Major museums hold NFT exhibitions, online galleries display tokens, an auction house sells digital work for the first time - digitalization is taking the art world by storm: the way art is produced, collected and displayed. Is traditional art market in danger?
Back in 2018, British-American Yves Sussman was one of the first artists to use NFT in art. She split the original ten-minute video “89 Seconds” into 2,304 pieces and sold it to different people. To see the whole work, the owners of the fragments must "borrow" parts from each other.
However, it was another event that made NFT mainstream in art: on February 25, 2021, the oldest auction house Christie's sold an NFT work for $ 69.3 mln.This is an absolute price record for a digital work, which raised its author to the 3rd place in the ranking of the most expensive artists at auction (after Jeff Koons and David Hockney). Beeple's «Everydays: The first 5000 days» is a collage of graphic digital artworks that he had been posting on his Instagram over the past 13 years.

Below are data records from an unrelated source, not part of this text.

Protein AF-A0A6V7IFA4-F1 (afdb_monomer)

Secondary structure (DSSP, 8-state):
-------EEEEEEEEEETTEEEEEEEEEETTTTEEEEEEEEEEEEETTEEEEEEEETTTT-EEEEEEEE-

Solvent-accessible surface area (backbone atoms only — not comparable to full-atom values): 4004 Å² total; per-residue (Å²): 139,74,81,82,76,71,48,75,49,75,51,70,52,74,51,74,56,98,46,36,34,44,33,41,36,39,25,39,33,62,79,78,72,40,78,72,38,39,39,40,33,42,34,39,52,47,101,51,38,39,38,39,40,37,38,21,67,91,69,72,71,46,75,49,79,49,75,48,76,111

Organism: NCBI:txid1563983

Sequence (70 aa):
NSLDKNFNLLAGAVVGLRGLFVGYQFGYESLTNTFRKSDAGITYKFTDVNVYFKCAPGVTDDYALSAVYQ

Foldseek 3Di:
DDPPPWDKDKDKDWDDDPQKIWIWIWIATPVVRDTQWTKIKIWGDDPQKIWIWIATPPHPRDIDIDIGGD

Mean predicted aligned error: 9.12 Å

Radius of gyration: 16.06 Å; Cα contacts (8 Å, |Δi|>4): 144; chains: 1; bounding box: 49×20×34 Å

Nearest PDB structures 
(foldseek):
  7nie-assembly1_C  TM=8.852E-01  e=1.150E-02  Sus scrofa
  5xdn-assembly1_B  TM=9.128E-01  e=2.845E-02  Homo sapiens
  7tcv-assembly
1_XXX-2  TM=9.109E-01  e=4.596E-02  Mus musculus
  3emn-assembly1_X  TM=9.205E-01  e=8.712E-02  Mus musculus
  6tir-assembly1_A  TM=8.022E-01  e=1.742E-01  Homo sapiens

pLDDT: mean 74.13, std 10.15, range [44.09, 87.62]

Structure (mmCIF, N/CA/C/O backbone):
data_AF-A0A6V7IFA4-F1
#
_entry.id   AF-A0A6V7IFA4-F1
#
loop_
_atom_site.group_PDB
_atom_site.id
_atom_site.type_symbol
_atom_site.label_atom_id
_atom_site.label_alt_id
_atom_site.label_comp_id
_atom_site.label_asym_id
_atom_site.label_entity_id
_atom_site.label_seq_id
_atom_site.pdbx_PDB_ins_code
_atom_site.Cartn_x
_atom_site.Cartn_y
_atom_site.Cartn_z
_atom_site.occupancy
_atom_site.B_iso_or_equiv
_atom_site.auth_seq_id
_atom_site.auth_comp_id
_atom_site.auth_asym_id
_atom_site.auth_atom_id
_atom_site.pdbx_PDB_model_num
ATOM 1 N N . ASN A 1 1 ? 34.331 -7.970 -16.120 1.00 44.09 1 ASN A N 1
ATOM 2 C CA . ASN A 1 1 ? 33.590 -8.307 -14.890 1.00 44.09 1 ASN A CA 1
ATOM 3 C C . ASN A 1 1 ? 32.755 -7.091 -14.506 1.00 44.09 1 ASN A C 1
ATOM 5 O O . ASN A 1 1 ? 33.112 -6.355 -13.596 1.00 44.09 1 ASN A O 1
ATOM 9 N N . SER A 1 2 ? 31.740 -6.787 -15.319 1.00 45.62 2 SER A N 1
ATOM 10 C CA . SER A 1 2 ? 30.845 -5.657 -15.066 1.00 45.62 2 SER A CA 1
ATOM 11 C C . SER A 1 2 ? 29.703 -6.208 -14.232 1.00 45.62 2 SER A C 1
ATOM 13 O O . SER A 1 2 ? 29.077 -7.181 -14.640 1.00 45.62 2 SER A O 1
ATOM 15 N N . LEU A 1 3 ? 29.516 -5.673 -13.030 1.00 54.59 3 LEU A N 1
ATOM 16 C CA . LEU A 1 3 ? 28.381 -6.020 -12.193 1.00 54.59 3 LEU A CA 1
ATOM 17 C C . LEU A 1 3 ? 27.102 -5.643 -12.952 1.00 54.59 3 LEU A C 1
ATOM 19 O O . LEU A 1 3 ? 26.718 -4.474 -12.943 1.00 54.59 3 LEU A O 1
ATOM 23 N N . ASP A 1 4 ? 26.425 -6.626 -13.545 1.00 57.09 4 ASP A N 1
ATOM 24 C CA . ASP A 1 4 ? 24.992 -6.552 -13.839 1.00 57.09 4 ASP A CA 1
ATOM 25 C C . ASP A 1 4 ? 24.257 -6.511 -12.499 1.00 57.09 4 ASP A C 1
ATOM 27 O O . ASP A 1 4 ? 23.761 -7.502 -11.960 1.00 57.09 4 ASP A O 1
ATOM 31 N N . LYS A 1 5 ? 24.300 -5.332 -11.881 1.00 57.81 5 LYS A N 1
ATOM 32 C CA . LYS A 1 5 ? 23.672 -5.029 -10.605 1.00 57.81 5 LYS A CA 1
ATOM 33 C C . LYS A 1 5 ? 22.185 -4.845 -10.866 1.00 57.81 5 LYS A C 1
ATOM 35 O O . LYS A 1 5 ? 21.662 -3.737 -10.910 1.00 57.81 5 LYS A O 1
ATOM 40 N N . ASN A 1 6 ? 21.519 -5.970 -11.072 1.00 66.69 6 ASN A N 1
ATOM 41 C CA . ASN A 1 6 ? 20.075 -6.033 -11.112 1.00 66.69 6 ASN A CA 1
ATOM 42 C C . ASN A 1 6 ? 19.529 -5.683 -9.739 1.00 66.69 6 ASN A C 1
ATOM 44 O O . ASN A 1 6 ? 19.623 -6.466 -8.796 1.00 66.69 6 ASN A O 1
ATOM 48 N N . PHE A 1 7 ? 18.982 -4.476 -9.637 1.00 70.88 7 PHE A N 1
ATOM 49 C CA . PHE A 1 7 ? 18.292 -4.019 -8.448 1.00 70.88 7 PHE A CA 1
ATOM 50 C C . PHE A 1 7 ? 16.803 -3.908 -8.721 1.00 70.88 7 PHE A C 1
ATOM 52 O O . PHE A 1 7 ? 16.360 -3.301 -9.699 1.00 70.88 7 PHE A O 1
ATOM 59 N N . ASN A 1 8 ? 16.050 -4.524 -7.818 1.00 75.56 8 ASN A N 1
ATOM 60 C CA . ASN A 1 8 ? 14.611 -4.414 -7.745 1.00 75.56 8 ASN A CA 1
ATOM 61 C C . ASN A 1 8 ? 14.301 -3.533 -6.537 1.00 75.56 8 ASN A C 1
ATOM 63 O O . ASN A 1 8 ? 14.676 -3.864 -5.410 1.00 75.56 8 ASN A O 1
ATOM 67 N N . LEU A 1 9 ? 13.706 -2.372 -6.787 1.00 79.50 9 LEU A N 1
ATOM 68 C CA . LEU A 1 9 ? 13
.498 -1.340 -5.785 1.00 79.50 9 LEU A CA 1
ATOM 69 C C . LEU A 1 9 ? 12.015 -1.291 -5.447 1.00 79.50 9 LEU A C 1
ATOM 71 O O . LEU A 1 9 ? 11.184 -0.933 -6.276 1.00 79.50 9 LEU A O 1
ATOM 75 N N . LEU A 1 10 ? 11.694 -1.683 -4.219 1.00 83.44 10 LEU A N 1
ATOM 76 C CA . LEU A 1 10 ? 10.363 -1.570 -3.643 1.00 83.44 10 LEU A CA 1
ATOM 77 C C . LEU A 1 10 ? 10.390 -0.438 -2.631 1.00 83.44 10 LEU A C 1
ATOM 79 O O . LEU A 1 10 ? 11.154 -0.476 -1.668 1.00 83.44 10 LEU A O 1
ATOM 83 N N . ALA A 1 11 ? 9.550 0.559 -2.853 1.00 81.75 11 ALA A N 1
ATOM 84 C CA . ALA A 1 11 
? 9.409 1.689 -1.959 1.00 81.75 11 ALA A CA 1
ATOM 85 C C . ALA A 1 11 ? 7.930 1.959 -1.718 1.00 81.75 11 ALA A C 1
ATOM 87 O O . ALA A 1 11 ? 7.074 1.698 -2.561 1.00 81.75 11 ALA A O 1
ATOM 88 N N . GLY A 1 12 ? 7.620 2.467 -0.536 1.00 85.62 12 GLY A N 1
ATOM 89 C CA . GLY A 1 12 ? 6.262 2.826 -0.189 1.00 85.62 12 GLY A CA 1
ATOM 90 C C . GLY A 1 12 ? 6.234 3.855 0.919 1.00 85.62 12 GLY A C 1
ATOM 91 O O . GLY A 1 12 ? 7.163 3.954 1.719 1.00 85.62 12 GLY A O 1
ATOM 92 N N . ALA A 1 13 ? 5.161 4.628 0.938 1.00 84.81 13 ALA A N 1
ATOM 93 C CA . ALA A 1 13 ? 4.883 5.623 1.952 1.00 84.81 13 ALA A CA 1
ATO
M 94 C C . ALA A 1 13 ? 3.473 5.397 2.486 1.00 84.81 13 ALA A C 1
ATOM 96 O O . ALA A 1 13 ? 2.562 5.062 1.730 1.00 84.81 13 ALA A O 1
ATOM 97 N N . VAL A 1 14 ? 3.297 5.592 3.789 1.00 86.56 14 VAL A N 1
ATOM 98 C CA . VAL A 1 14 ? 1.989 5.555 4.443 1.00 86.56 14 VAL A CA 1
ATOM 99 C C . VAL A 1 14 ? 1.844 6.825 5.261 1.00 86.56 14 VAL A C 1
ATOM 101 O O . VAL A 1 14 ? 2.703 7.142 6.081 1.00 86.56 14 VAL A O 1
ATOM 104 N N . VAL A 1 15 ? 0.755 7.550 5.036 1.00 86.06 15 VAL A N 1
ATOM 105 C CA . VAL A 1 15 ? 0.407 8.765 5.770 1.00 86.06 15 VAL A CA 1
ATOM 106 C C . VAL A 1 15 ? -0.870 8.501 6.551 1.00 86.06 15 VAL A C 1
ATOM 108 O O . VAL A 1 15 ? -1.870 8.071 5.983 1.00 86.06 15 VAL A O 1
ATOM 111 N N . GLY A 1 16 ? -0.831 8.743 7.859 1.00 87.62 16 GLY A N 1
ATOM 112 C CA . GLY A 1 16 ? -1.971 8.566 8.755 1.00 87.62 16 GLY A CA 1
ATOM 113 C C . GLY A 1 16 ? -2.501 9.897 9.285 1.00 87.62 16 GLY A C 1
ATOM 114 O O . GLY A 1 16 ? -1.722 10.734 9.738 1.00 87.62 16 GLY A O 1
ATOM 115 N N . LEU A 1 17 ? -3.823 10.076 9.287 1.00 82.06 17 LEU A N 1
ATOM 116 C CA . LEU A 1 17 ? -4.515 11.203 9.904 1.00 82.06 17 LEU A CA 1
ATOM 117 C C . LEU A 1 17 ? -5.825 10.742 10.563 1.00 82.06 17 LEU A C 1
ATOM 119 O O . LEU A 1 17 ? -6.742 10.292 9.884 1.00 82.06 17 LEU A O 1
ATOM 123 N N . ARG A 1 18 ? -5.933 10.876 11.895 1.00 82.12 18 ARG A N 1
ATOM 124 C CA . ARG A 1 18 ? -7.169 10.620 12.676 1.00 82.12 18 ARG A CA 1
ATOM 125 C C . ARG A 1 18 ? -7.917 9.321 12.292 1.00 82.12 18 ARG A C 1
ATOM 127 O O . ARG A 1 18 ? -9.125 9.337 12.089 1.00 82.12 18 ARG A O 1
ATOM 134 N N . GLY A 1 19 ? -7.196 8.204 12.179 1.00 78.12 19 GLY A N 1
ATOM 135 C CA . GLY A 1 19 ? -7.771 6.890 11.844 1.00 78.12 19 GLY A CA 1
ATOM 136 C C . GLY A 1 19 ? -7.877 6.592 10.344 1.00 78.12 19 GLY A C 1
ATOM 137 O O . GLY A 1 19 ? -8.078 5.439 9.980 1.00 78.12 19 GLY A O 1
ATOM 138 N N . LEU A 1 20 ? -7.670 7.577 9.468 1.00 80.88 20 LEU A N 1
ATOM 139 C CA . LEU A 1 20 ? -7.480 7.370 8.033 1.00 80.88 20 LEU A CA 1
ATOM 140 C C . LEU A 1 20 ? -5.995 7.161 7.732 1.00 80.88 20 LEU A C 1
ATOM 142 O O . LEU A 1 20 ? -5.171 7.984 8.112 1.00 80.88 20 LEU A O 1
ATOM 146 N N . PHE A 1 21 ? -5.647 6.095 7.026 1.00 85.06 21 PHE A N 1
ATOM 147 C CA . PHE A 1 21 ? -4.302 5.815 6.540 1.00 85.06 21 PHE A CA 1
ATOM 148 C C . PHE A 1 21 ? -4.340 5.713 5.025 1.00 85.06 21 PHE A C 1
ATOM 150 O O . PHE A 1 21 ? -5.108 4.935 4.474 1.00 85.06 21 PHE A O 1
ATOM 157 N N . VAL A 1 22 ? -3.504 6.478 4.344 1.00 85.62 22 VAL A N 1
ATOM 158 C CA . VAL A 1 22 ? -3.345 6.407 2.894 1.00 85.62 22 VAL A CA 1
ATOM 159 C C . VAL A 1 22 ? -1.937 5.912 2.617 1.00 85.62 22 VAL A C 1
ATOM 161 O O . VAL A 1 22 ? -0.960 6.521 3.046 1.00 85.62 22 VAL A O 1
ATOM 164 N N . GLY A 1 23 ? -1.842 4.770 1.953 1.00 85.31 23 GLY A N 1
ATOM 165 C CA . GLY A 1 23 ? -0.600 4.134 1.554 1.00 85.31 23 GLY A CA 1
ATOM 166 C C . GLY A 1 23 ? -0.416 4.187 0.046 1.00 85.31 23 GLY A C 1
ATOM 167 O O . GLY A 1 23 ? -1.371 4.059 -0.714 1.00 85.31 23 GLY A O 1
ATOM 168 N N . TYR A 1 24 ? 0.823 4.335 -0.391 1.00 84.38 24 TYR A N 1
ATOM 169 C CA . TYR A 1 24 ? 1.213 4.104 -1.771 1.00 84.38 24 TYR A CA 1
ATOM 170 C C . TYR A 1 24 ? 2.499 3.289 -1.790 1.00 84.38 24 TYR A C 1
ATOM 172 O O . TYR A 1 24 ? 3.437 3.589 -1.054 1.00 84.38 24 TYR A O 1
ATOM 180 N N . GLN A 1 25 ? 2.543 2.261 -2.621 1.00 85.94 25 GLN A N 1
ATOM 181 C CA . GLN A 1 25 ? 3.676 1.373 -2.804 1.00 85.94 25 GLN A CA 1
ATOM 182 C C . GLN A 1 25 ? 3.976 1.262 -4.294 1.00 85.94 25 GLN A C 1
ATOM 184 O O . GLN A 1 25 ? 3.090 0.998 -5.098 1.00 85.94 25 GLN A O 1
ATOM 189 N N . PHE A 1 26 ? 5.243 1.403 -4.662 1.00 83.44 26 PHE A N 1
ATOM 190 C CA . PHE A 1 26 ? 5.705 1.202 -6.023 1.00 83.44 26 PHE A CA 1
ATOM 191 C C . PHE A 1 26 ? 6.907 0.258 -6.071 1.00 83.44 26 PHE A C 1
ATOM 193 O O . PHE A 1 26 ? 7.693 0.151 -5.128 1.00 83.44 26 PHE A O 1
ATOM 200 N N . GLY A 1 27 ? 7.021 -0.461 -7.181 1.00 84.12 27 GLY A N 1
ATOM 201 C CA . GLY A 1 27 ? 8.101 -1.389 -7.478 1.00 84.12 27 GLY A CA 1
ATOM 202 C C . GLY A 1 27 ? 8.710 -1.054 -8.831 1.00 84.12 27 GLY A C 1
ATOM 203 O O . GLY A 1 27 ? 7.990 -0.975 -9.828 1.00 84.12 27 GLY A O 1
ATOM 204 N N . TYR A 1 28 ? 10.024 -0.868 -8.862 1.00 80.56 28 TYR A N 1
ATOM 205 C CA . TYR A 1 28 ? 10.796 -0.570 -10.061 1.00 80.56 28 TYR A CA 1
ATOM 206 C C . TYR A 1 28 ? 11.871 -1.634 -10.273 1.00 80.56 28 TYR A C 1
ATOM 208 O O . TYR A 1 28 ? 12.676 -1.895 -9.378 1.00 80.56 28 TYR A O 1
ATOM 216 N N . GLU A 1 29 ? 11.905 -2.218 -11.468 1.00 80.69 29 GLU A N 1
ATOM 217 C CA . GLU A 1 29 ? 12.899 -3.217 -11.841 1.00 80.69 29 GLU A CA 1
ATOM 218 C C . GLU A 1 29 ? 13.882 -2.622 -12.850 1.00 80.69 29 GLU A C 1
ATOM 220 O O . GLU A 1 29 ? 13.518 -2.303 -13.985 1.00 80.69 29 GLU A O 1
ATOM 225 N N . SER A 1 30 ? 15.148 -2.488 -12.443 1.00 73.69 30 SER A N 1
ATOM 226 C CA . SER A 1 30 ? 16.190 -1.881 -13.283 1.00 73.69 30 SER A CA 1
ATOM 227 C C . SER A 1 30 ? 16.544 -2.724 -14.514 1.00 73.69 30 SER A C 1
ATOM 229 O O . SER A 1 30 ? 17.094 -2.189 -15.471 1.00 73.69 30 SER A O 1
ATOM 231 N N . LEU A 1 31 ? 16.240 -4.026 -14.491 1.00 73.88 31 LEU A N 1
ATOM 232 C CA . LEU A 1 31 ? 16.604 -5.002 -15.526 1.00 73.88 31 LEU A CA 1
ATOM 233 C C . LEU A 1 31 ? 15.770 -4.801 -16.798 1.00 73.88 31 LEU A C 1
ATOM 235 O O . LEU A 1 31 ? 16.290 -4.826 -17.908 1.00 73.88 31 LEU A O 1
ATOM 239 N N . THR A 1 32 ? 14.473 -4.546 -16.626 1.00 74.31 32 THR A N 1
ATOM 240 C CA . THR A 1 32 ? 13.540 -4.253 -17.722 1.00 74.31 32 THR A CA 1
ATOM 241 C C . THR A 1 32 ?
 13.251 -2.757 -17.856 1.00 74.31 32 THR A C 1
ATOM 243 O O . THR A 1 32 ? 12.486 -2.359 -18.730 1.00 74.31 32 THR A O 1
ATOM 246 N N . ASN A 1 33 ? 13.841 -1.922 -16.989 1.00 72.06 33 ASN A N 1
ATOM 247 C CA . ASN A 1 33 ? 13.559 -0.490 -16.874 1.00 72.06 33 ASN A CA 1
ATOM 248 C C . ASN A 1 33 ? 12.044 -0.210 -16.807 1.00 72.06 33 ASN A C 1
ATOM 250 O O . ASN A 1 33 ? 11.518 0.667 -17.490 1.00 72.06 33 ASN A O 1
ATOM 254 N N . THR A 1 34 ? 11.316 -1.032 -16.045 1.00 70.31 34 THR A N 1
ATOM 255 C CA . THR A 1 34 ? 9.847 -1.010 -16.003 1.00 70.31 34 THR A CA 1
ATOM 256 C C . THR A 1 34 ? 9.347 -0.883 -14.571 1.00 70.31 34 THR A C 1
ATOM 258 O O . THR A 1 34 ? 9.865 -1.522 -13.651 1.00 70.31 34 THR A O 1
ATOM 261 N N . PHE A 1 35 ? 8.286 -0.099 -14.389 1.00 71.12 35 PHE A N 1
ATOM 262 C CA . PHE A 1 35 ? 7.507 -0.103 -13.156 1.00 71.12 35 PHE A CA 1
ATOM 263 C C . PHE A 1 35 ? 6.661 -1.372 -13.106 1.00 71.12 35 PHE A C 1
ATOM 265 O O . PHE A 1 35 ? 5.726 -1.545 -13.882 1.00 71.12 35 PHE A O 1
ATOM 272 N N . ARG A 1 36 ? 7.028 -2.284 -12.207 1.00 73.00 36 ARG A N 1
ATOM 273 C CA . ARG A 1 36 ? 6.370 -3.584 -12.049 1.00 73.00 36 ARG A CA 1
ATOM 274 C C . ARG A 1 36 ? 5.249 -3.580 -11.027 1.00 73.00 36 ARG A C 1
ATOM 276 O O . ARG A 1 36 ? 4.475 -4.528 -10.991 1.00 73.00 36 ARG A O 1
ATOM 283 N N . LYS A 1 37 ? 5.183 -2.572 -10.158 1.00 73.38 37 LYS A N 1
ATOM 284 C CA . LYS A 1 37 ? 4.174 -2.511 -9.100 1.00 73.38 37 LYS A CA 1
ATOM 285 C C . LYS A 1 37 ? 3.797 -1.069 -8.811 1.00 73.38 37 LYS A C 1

One of the reasons of the growing interest in NFT in art is the COVID-19 pandemic. Millions of people around the world spent 2020 at home staring at the screens of their gadgets, and the idea of virtual ownership of virtual art objects began to seem not so fantastic. Another reason is the emergence of a new generation of collectors: professionals from the crypto community have made fortunes and began to spend money on art corresponding to their taste - cryptoart.

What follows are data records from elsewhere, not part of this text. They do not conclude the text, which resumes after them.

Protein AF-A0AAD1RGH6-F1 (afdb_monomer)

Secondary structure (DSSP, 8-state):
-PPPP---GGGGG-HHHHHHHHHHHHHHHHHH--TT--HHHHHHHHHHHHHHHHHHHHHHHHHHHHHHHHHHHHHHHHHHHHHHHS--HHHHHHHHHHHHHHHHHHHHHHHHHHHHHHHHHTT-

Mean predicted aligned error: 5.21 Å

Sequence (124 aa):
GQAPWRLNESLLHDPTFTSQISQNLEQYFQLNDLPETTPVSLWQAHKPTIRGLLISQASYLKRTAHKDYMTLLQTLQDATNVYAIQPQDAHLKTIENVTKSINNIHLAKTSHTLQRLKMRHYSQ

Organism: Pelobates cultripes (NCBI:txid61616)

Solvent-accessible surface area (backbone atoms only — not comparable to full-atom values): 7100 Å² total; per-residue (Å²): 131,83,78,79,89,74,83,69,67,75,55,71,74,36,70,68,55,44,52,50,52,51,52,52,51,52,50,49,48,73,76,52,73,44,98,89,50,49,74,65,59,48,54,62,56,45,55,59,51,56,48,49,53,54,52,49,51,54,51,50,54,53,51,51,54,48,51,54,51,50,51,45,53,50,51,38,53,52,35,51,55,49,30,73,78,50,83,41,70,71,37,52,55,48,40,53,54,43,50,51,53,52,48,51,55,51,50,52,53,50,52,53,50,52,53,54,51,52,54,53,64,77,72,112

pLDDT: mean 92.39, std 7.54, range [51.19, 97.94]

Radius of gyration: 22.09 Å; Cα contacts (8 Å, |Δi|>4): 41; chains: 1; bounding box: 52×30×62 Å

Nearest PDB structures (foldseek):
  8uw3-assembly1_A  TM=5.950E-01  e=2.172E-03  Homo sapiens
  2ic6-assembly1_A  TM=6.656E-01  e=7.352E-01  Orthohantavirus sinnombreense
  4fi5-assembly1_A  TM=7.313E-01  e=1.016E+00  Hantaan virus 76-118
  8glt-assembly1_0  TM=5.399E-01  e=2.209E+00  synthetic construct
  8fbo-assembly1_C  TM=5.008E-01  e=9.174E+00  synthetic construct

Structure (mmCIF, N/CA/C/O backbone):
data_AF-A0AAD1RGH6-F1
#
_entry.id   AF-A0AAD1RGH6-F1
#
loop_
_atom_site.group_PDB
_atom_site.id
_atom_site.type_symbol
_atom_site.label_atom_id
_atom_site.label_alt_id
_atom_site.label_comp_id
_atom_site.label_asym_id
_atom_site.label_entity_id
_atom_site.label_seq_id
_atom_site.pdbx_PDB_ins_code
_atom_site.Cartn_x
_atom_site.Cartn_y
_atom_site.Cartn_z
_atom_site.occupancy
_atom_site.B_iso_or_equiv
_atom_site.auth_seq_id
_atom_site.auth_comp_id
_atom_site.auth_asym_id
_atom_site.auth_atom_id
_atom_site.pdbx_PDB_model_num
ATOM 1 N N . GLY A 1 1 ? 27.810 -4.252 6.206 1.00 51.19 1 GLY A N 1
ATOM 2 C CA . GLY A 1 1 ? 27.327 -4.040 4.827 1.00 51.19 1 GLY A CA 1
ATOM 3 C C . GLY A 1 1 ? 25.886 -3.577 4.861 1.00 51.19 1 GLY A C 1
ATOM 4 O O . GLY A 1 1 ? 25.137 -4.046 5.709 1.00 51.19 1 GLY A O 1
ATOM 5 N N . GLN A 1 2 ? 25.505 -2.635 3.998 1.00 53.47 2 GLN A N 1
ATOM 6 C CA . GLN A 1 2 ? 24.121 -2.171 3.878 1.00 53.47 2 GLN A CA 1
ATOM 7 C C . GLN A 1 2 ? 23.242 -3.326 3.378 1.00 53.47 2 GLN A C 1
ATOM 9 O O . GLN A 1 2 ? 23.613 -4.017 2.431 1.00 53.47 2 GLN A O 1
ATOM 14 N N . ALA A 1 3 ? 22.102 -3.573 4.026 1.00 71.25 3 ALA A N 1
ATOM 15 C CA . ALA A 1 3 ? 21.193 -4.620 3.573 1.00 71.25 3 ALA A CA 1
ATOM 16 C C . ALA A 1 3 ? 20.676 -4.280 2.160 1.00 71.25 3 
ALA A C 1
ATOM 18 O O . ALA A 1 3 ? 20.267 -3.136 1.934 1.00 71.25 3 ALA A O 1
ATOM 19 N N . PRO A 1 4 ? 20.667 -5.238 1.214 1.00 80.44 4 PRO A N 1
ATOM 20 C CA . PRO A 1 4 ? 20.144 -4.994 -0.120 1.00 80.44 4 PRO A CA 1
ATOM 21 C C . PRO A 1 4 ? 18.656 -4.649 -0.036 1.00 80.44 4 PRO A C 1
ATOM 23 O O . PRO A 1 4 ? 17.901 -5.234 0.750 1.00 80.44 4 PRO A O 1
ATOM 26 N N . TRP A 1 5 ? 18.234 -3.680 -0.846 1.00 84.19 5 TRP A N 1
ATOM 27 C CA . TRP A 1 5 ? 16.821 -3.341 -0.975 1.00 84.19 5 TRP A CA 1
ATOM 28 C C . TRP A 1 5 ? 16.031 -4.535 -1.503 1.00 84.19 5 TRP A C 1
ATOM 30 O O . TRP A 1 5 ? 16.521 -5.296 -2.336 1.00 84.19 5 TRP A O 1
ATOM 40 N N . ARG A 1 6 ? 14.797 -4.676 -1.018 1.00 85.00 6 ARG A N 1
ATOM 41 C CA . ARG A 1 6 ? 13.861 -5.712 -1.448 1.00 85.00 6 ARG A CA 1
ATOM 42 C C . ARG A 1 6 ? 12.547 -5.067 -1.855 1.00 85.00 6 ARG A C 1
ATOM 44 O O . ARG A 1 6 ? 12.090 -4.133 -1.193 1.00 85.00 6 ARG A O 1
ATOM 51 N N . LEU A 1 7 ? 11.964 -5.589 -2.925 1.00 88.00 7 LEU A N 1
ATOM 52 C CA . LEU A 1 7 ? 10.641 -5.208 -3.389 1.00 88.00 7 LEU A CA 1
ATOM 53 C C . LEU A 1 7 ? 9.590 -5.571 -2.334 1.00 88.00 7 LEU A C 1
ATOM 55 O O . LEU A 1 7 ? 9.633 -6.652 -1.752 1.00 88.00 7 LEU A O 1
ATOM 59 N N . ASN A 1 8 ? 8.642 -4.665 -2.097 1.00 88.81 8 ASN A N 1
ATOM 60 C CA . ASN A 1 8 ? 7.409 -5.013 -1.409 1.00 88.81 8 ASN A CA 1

The concept of cryptoart focuses primarily on works that were originally created in a digital way. Thanks to blockchain technology, digital artists will be able to monetize their art much more efficiently and ensure their copyright. But every day there is news about another traditional artist, gallery owner or collector turning to digital art. For example, contemporary art classics Ilya and Emilia Kabakov created a unique digital work based on drawing D-161, and it was sold for $ 6,000. The State Hermitage Museum has already announced an exhibition of works of art in the format of non-fungible tokens in 2021. CADAF (Crypto and Digital Art Fair) and Digital Art Month in Paris are scheduled for June. And it’s quite possible that as you are reading this text, the list of such examples is growing.
What is NFT art - a new stage in the development of art or a fleeting phenomenon? Only time can tell. But for now, we can say with confidence that artists still value physical presence of their works in the exhibition space and the audience - interacting with them.